Ранее приведенная записка содержала одну ошибку, ибо, как и каж­дый эмигрант в США, он лишь спустя пять лет обратился с ходатайст­вом о предоставлении ему американского гражданства, именно он, счи­тавшийся после того, как Германия начала войну, enemy alien — враждебным иностранцем, которому для любого выезда за пределы Нью-Йорка надлежит испрашивать разрешение у district attomey — ок­ружного прокурора. День испытания точно датируется февралем 1944 года, а принесение клятвы на Конституции — августом 1944-го, посколь­ку Соединенные Штаты уже смекнули, что поражение Германии не за го­рами. К слову сказать, он в благодарность той девушке 1926 года рожде­ния изменил свое имя на Джо Хинтерханд, все еще не зная и не ведая, какую судьбу он себе этим уготовил.

Он просит рассматривать в данном пункте его возражений три слова как продиктованные исключительно требованиями времени или, ска­жем, как “вспомогательные слова”, но вспомогательные не в грамматическом, а в совсем другом смысле, с известной долей сомнения: “национал-социалистский”, “объевреившийся”, “общественный”.

3

Прожив семнадцать долгих лет на правах приемыша то в одной, то в другой семье, невольный свидетель тех увечий, которые могут нанести друг другу мужчина и женщина, он должен был заново выработать соб­ственный взгляд на супружескую жизнь, причем взгляд уже весьма ана­хроничный для тех времен, когда супружеская неверность стала темой анекдотов. Одинокий ребенок, которому знаки внимания были ведомы лишь в форме требования, выговора или приказа, он принял благород­ное решение, по меньшей мере лично для себя, — решение воплотить в жизнь то, что противоречит правилам. Не исключено, что им руководи­ло наивное желание обезопасить и себя самого от возможного преда­тельства, не видеть еще просвечивающий за всем договор обмена, как будто за верность можно заплатать ценностью, ей равной. Друзьям по университету, с их марксистскими взглядами, он вполне бы мог следо­вать теоретически, да и в смысле морали тоже, но всякий раз испыты­вал смущение, когда они приводили цитату из КАЛИНИНА:

Брак — это политическая задача.

Он воспринял это как сугубо личное мнение и, соответственно, поста­вил условие себе самому, как оно поминается в “Пире” ПЛАТОНА. Там (со 118D по 194А, стефановское издание) слово берет АРИСТОФАН, чтобы поведать миру миф об андрогине, о якобы существовавшем неког­да едином человеке, которого Зевс, сочтя слишком для себя опасным, разделил на две части, на половинчатых, на “разъединенных” людей, и с тех самых пор люди пребывают в неустанном поиске другой своей по­ловины.
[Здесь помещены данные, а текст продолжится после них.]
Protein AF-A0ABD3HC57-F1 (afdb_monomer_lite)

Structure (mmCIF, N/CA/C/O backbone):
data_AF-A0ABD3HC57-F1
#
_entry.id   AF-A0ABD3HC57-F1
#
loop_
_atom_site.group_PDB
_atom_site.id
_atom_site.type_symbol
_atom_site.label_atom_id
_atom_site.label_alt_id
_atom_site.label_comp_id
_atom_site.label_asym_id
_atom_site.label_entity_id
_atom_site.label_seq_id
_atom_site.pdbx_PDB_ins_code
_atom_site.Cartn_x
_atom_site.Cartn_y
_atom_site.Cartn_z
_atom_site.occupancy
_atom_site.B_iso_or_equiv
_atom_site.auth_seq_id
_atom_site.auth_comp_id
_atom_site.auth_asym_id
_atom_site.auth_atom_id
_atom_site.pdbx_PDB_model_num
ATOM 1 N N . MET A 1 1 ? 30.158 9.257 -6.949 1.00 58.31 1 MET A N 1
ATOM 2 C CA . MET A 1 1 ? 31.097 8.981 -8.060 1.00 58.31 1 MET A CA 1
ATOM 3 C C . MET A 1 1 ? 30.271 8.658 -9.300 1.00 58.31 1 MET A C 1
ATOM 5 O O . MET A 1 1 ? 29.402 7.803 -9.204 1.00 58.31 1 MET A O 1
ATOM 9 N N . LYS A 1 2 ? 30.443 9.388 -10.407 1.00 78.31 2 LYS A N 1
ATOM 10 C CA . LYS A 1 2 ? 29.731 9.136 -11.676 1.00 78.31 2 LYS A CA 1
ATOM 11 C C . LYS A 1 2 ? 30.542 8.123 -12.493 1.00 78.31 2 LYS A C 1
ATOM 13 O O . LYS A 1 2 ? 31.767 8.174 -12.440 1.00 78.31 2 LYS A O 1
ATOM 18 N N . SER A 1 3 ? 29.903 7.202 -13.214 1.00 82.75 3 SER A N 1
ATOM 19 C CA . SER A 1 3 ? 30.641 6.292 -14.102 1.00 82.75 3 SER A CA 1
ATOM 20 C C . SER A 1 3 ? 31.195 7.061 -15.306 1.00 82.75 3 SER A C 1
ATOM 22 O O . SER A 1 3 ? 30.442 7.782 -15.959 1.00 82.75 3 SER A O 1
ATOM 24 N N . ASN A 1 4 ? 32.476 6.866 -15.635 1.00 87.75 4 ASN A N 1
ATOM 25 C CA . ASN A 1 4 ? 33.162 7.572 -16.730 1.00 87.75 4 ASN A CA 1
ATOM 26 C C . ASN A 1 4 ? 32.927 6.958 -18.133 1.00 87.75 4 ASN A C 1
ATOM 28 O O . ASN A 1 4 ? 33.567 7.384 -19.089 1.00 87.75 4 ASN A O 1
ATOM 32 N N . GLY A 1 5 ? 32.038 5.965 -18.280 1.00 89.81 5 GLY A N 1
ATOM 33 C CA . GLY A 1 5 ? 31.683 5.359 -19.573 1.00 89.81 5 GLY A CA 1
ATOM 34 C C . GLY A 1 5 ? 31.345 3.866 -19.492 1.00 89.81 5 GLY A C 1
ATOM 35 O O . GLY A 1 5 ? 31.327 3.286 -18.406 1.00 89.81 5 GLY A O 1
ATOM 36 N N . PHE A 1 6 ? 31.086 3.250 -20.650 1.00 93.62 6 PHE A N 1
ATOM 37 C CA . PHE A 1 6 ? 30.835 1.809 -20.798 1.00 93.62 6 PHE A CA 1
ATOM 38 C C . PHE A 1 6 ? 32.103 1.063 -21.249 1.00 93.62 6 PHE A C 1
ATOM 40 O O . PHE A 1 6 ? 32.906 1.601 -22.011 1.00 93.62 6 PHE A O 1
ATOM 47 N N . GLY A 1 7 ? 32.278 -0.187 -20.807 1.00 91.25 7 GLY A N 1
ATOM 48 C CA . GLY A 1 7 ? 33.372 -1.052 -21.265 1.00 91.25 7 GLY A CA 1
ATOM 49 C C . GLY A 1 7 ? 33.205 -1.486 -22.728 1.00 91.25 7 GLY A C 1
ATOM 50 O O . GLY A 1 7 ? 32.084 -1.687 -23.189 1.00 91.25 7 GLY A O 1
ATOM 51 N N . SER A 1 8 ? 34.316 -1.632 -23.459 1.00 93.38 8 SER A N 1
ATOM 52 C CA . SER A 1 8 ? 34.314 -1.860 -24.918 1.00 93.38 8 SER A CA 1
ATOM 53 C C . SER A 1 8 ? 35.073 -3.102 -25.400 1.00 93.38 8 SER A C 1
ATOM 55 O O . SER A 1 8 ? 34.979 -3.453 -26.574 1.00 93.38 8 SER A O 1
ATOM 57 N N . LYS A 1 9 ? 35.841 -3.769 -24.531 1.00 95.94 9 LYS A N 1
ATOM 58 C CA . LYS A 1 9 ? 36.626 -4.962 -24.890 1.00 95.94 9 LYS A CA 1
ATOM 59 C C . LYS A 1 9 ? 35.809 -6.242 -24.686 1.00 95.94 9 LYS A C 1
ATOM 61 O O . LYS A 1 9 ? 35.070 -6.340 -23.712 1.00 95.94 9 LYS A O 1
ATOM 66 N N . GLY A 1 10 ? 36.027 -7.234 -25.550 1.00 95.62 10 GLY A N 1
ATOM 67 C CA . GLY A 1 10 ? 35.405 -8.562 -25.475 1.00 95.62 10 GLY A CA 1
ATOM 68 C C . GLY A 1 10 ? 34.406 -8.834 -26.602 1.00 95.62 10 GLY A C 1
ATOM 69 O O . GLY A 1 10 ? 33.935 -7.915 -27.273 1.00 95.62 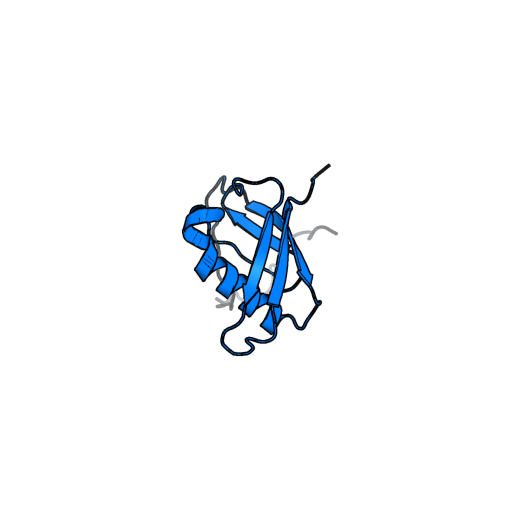10 GLY A O 1
ATOM 70 N N . ALA A 1 11 ? 34.102 -10.112 -26.827 1.00 95.88 11 ALA A N 1
ATOM 71 C CA . ALA A 1 11 ? 33.055 -10.514 -27.762 1.00 95.88 11 ALA A CA 1
ATOM 72 C C . ALA A 1 11 ? 31.673 -10.200 -27.169 1.00 95.88 11 ALA A C 1
ATOM 74 O O . ALA A 1 11 ? 31.438 -10.420 -25.981 1.00 95.88 11 ALA A O 1
ATOM 75 N N . LYS A 1 12 ? 30.759 -9.686 -27.997 1.00 95.38 12 LYS A N 1
ATOM 76 C CA . LYS A 1 12 ? 29.379 -9.411 -27.581 1.00 95.38 12 LYS A CA 1
ATOM 77 C C . LYS A 1 12 ? 28.600 -10.718 -27.452 1.00 95.38 12 LYS A C 1
ATOM 79 O O . LYS A 1 12 ? 28.758 -11.612 -28.280 1.00 95.38 12 LYS A O 1
ATOM 84 N N . CYS A 1 13 ? 27.734 -10.792 -26.452 1.00 95.12 13 CYS A N 1
ATOM 85 C CA . CYS A 1 13 ? 26.789 -11.883 -26.273 1.00 95.12 13 CYS A CA 1
ATOM 86 C C . CYS A 1 13 ? 25.470 -11.346 -25.714 1.00 95.12 13 CYS A C 1
ATOM 88 O O . CYS A 1 13 ? 25.458 -10.380 -24.948 1.00 95.12 13 CYS A O 1
ATOM 90 N N . ASP A 1 14 ? 24.366 -11.973 -26.108 1.00 96.50 14 ASP A N 1
ATOM 91 C CA . ASP A 1 14 ? 23.045 -11.606 -25.614 1.00 96.50 14 ASP A CA 1
ATOM 92 C C . ASP A 1 14 ? 22.773 -12.307 -24.285 1.00 96.50 14 ASP A C 1
ATOM 94 O O . ASP A 1 14 ? 22.914 -13.526 -24.160 1.00 96.50 14 ASP A O 1
ATOM 98 N N . LEU A 1 15 ? 22.357 -11.528 -23.288 1.00 96.12 15 LEU A N 1
ATOM 99 C CA . LEU A 1 15 ? 22.009 -12.023 -21.962 1.00 96.12 15 LEU A CA 1
ATOM 100 C C . LEU A 1 15 ? 20.527 -11.797 -21.694 1.00 96.12 15 LEU A C 1
ATOM 102 O O . LEU A 1 15 ? 19.967 -10.747 -22.008 1.00 96.12 15 LEU A O 1
ATOM 106 N N . LYS A 1 16 ? 19.904 -12.780 -21.050 1.00 96.62 16 LYS A N 1
ATOM 107 C CA . LYS A 1 16 ? 18.608 -12.604 -20.400 1.00 96.62 16 LYS A CA 1
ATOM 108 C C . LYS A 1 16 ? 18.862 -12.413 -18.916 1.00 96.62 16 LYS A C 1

По слухам, этот поиск иногда кончается удачей:

И тогда желанье И стремление к цельности Называют любовью.

Кто сохраняет в своей памяти пусть даже тень этой сказки, тот по собственной вине становится самоуверенным и тщеславным, полагая воз­можным уже к двадцати годам Отыскать такое, что бывает даровано лишь изредка и лишь очень немногим, иными словами, он по чистой случайности ошибочно истолкует как неизбежность то, что однажды ему рано или поздно вдруг понравится некая девушка лицом и голосом, кожей и волосами, понравится с первого и последнего взгляда.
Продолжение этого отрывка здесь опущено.